On Mon, Aug 08, 2022 at 10:56:11AM -0700, Axel Rasmussen wrote:
> Historically, it has been shown that intercepting kernel faults with
> userfaultfd (thereby forcing the kernel to wait for an arbitrary amount
> of time) can be exploited, or at least can make some kinds of exploits
> easier. So, in 37cd0575b8 "userfaultfd: add UFFD_USER_MODE_ONLY" we
> changed things so, in order for kernel faults to be handled by
> userfaultfd, either the process needs CAP_SYS_PTRACE, or this sysctl
> must be configured so that any unprivileged user can do it.
>
> In a typical implementation of a hypervisor with live migration (take
> QEMU/KVM as one such example), we do indeed need to be able to handle
> kernel faults. But, both options above are less than ideal:
>
> - Toggling the sysctl increases attack surface by allowing any
> unprivileged user to do it.
>
> - Granting the live migration process CAP_SYS_PTRACE gives it this
> ability, but *also* the ability to "observe and control the
> execution of another process [...], and examine and change [its]
> memory and registers" (from ptrace(2)).

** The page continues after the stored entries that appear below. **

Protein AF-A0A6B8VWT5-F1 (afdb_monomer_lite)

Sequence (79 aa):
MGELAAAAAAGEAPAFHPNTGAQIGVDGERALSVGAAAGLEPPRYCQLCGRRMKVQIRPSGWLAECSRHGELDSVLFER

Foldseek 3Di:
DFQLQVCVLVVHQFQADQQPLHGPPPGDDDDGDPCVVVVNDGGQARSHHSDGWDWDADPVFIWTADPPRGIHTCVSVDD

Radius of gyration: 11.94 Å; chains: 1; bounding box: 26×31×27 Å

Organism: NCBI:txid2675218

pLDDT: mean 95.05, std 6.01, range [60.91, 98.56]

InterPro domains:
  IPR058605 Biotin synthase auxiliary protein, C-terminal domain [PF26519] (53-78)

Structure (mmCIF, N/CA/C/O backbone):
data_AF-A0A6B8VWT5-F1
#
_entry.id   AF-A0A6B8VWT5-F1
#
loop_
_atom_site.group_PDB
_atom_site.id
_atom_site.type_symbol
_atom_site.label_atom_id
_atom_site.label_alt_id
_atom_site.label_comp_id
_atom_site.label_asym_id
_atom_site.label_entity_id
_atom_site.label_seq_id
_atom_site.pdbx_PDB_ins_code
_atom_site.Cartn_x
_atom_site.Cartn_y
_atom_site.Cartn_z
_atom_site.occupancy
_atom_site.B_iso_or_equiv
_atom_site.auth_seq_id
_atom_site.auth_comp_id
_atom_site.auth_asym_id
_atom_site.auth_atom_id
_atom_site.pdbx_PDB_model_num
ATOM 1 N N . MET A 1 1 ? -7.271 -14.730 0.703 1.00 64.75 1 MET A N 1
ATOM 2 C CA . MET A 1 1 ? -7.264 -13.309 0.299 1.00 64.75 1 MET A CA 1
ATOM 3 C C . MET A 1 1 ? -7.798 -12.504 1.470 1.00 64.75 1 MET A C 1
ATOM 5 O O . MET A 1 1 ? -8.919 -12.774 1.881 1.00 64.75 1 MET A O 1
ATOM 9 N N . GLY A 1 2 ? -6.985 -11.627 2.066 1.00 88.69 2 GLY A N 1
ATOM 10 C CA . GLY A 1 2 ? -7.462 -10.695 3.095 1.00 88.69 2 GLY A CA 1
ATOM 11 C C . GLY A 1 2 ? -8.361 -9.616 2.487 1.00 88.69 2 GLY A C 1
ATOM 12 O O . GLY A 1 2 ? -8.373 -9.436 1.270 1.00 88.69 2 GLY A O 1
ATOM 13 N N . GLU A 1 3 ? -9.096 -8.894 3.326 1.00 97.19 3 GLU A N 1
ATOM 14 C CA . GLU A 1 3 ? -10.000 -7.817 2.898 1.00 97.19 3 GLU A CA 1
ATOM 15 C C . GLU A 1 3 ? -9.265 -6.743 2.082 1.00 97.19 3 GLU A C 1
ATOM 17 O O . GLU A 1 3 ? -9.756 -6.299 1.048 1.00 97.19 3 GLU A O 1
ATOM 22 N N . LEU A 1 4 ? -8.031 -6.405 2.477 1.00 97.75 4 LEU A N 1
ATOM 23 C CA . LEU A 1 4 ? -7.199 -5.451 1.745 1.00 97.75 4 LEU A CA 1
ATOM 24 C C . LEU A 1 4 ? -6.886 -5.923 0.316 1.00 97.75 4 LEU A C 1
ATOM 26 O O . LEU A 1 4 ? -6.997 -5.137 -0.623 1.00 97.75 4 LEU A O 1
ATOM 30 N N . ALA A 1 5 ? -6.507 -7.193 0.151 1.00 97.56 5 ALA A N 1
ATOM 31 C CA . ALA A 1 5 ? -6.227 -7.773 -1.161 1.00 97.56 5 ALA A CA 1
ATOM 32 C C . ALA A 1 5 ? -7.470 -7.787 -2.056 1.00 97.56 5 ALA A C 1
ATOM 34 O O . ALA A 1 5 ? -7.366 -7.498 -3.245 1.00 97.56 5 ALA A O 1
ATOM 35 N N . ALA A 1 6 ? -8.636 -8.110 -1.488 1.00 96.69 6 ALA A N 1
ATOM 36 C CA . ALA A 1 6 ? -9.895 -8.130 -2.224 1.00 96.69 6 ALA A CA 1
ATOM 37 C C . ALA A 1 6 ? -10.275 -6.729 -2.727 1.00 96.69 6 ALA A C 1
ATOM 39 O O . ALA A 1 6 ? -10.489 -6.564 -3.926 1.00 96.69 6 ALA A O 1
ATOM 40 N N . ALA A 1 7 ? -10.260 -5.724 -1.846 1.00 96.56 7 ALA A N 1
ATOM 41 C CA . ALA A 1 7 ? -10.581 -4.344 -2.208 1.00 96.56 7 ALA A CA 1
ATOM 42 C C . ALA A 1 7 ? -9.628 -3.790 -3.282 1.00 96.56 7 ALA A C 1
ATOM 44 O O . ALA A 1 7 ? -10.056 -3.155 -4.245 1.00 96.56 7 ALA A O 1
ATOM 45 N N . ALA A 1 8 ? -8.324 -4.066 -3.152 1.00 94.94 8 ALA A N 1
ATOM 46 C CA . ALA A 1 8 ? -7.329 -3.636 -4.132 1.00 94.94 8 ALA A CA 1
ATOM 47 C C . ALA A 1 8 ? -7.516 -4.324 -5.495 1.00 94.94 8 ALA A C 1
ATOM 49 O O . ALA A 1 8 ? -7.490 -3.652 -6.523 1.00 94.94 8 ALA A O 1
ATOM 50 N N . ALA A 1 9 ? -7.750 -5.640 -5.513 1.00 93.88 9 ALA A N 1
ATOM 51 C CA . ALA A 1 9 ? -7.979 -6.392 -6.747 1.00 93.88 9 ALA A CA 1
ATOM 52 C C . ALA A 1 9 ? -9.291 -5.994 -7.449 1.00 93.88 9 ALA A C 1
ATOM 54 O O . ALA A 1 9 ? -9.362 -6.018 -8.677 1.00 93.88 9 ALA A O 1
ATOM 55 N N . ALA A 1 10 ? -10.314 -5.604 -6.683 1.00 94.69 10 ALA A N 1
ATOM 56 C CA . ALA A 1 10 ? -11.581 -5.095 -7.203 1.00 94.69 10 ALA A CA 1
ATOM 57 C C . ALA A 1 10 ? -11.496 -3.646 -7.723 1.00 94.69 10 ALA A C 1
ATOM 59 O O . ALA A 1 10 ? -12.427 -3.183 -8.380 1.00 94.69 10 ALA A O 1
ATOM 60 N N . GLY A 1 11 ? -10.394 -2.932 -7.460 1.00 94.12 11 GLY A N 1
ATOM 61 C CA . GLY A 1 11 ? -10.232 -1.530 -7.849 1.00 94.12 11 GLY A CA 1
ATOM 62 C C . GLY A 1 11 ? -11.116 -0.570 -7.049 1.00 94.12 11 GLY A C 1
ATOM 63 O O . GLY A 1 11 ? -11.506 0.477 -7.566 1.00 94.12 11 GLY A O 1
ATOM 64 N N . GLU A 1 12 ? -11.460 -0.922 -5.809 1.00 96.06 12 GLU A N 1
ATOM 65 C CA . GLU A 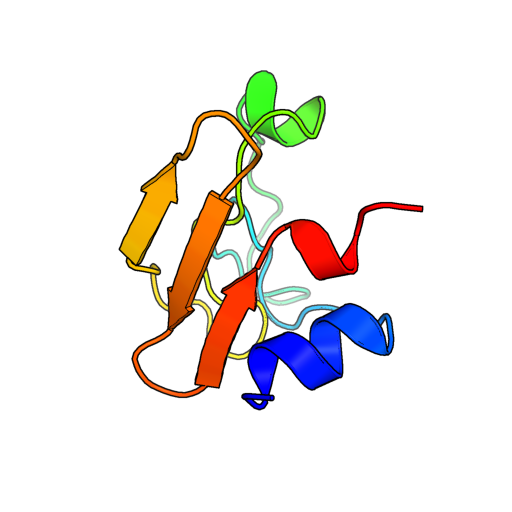1 12 ? -12.234 -0.050 -4.926 1.00 96.06 12 GLU A CA 1
ATOM 66 C C . GLU A 1 12 ? -11.465 1.240 -4.610 1.00 96.06 12 GLU A C 1
ATOM 68 O O . GLU A 1 12 ? -10.246 1.233 -4.416 1.00 96.06 12 GLU A O 1
ATOM 73 N N . ALA A 1 13 ? -12.183 2.364 -4.534 1.00 96.06 13 ALA A N 1
ATOM 74 C CA . ALA A 1 13 ? -11.576 3.639 -4.178 1.00 96.06 13 ALA A CA 1
ATOM 75 C C . ALA A 1 13 ? -11.029 3.588 -2.734 1.00 96.06 13 ALA A C 1
ATOM 77 O O . ALA A 1 13 ? -11.746 3.172 -1.821 1.00 96.06 13 ALA A O 1
ATOM 78 N N . PRO A 1 14 ? -9.780 4.025 -2.493 1.00 96.81 14 PRO A N 1
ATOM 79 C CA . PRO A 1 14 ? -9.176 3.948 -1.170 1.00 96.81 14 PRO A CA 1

This isn't something we need
> or want to be able to do, so granting this permission violates the
> "principle of least privilege".
>
> This is all a long winded way to say: we want a more fine-grained way to
> grant access to userfaultfd, without granting other additional
> permissions at the same time.
>
> To achieve this, add a /dev/userfaultfd misc device. This device
> provides an alternative to the userfaultfd(2) syscall for the creation
> of new userfaultfds. The idea is, any userfaultfds created this way will
> be able to handle kernel faults, without the caller having any special
> capabilities. Access to this mechanism is instead restricted using e.g.
> standard filesystem permissions.
>
> Acked-by: Nadav Amit <namit@xxxxxxxxxx>
> Acked-by: Peter Xu <peterx@xxxxxxxxxx>
> Signed-off-by: Axel Rasmussen <axelrasmussen@xxxxxxxxxx>

Acked-by: Mike Rapoport <rppt@xxxxxxxxxxxxx>

> ---
> fs/userfaultfd.c | 73 +++++++++++++++++++++++++-------
> include/uapi/linux/userfaultfd.h | 4 ++
> 2 files changed, 61 insertions(+), 16 deletions(-)

--
Sincerely yours,
Mike.